The Estimate: This year, MidAmeriCon II released minimal data information at this stage. They’re not obligated to release any, so I guess we should be happy with what we got. Last year, we got the range of votes, which allowed us to estimate how strong the slate effect was. This year, we only have the list of nominees and the votes per category. Is that enough to make any estimates?
Here on Chaos Horizon, I work with what I have. I think we can piece together an estimate using the following information:
- The Rabid Puppies swept some but not all of the categories. That’s a very valuable piece of information: it means the Rabid Puppies are strong, but not strong enough to dominate everything. With careful attention, we should be able to find the line (or at least the vicinity of the line).
- Zooming more closely in, the Rabid Puppies swept the following categories: Short Story, Related Work, Graphic Story, Professional Artist, Fanzine. Because of this, we know that the Rabid Puppies had to beat whatever the #1 non-Rabid Puppy pick was in those categories.
- The Rabid Puppies took 4/5 slots in Novella, Novelette, Semiprozine, Fan Writer, Fan Artist, Fan Cast, and Campbell. This means that, in the categories, the #1 non-Rabid Puppy pick had to be larger than Rabid Puppy slate number.
With that information, if I could just find out what the number of votes the #1 non-Rabid Puppy pick likely received, I could estimate the Rabid vote. Now, couldn’t I use the historical data—the average percentage that the #1 pick has received in past years—to come up with this estimate?
One potential wrench: what if people withdrew from nominations? There’s no way to know this, and that would screw the numbers up substantially. However, with more than 10 categories to work with, we can only hope this didn’t happen in all 10. If you believe at least one person withdrew in Novelette, Semiprozine, Fan Writer, Fan Artist, Fan Cast, and Campbell, add 100 to my Rabid Puppy estimate for 400. There’s also the question of Sad Puppy influence, which I’ll tackle in a later post.
Or, to write it out: In the swept categories, Rabid Puppy Number (x) is likely greater than the Non-Rabid voters (Total – x) * the average percentage of the #1 work from previous years.
In the 4/5 categories, the Rabid Puppy number (x) is likely less than the Non-Rabid voters (Total – x) * the average percentage of the #1 work from previous years.
While that won’t be 100% accurate, as the #1 work gets a range of numbers, it’s going to give us something to start with.

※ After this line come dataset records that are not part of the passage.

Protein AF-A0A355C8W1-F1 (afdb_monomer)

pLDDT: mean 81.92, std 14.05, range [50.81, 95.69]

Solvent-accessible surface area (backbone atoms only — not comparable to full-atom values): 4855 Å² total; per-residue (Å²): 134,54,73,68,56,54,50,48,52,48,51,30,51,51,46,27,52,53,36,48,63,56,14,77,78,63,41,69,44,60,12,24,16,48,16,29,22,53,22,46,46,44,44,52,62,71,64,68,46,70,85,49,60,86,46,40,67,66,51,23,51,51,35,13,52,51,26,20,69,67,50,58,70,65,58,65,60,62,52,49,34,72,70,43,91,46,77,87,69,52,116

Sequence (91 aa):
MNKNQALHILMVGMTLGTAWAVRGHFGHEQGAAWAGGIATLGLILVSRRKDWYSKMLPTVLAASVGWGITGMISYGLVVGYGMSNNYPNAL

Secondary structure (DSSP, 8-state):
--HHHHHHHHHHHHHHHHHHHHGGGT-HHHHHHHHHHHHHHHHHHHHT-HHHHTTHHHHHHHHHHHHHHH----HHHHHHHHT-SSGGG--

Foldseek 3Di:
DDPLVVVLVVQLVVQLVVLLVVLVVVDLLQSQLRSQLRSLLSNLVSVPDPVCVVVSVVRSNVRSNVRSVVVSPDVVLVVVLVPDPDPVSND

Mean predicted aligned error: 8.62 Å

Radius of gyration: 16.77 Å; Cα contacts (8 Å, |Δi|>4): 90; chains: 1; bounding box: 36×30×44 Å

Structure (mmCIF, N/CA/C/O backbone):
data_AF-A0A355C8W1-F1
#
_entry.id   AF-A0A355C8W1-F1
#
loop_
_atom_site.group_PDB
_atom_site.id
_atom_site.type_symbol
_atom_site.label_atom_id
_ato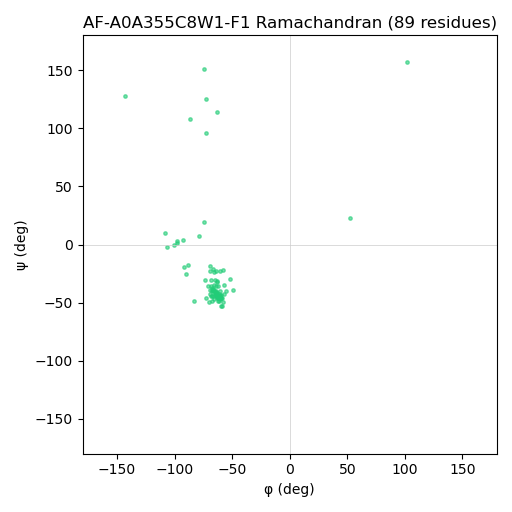m_site.label_alt_id
_atom_site.label_comp_id
_atom_site.label_asym_id
_atom_site.label_entity_id
_atom_site.label_seq_id
_atom_site.pdbx_PDB_ins_code
_atom_site.Cartn_x
_atom_site.Cartn_y
_atom_site.Cartn_z
_atom_site.occupancy
_atom_site.B_iso_or_equiv
_atom_site.auth_seq_id
_atom_site.auth_comp_id
_atom_site.auth_asym_id
_atom_site.auth_atom_id
_atom_site.pdbx_PDB_model_num
ATOM 1 N N . MET A 1 1 ? -4.768 -16.529 13.643 1.00 65.06 1 MET A N 1
ATOM 2 C CA . MET A 1 1 ? -5.237 -15.341 12.893 1.00 65.06 1 MET A CA 1
ATOM 3 C C . MET A 1 1 ? -6.754 -15.393 12.832 1.00 65.06 1 MET A C 1
ATOM 5 O O . MET A 1 1 ? -7.283 -16.429 12.451 1.00 65.06 1 MET A O 1
ATOM 9 N N . ASN A 1 2 ? -7.456 -14.352 13.281 1.00 90.12 2 ASN A N 1
ATOM 10 C CA . ASN A 1 2 ? -8.922 -14.351 13.274 1.00 90.12 2 ASN A CA 1
ATOM 11 C C . ASN A 1 2 ? -9.454 -14.146 11.838 1.00 90.12 2 ASN A C 1
ATOM 13 O O . ASN A 1 2 ? -8.801 -13.473 11.037 1.00 90.12 2 ASN A O 1
ATOM 17 N N . LYS A 1 3 ? -10.638 -14.675 11.503 1.00 87.88 3 LYS A N 1
ATOM 18 C CA . LYS A 1 3 ? -11.239 -14.576 10.155 1.00 87.88 3 LYS A CA 1
ATOM 19 C C . LYS A 1 3 ? -11.357 -13.121 9.684 1.00 87.88 3 LYS A C 1
ATOM 21 O O . LYS A 1 3 ? -11.030 -12.807 8.545 1.00 87.88 3 LYS A O 1
ATOM 26 N N . ASN A 1 4 ? -11.730 -12.218 10.590 1.00 89.38 4 ASN A N 1
ATOM 27 C CA . ASN A 1 4 ? -11.836 -10.787 10.294 1.00 89.38 4 ASN A CA 1
ATOM 28 C C . ASN A 1 4 ? -10.472 -10.145 10.010 1.00 89.38 4 ASN A C 1
ATOM 30 O O . ASN A 1 4 ? -10.355 -9.321 9.112 1.00 89.38 4 ASN A O 1
ATOM 34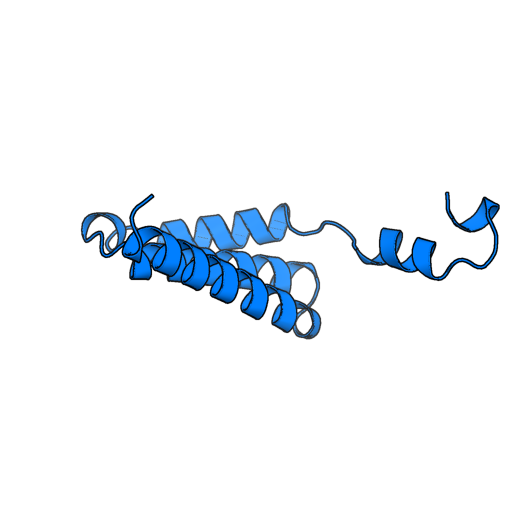 N N . GLN A 1 5 ? -9.421 -10.556 10.727 1.00 88.94 5 GLN A N 1
ATOM 35 C CA . GLN A 1 5 ? -8.064 -10.069 10.467 1.00 88.94 5 GLN A CA 1
ATOM 36 C C . GLN A 1 5 ? -7.552 -10.557 9.110 1.00 88.94 5 GLN A C 1
ATOM 38 O O . GLN A 1 5 ? -6.949 -9.780 8.378 1.00 88.94 5 GLN A O 1
ATOM 43 N N . ALA A 1 6 ? -7.837 -11.810 8.748 1.00 92.44 6 ALA A N 1
ATOM 44 C CA . ALA A 1 6 ? -7.495 -12.343 7.432 1.00 92.44 6 ALA A CA 1
ATOM 45 C C . ALA A 1 6 ? -8.186 -11.556 6.305 1.00 92.44 6 ALA A C 1
ATOM 47 O O . ALA A 1 6 ? -7.537 -11.187 5.330 1.00 92.44 6 ALA A O 1
ATOM 48 N N . LEU A 1 7 ? -9.474 -11.228 6.468 1.00 93.50 7 LEU A N 1
ATOM 49 C CA . LEU A 1 7 ? -10.213 -10.390 5.518 1.00 93.50 7 LEU A CA 1
ATOM 50 C C . LEU A 1 7 ? -9.638 -8.974 5.419 1.00 93.50 7 LEU A C 1
ATOM 52 O O . LEU A 1 7 ? -9.498 -8.453 4.319 1.00 93.50 7 LEU A O 1
ATOM 56 N N . HIS A 1 8 ? -9.269 -8.364 6.545 1.00 93.25 8 HIS A N 1
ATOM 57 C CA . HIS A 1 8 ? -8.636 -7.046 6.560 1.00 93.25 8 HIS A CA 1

Here’s the actual formula for calculating the Rabid Puppy lower limit in swept categories using this logic:
x > (Total – x) * #1%
x > #1% * Total – #1% * x
x + #1% * x > #1% * Total
(1 + #1%)x > #1% * Total
x > (#1% * Total) / (1 + #1%)
So, quick chart: we need the #1%, the average percent of vote the #1 work gets, i.e. the highest placing non-RP work, in all categories that were either swept or had 4/5. I’ll use the 4/5 Rabid categories in a second to establish an upper limit.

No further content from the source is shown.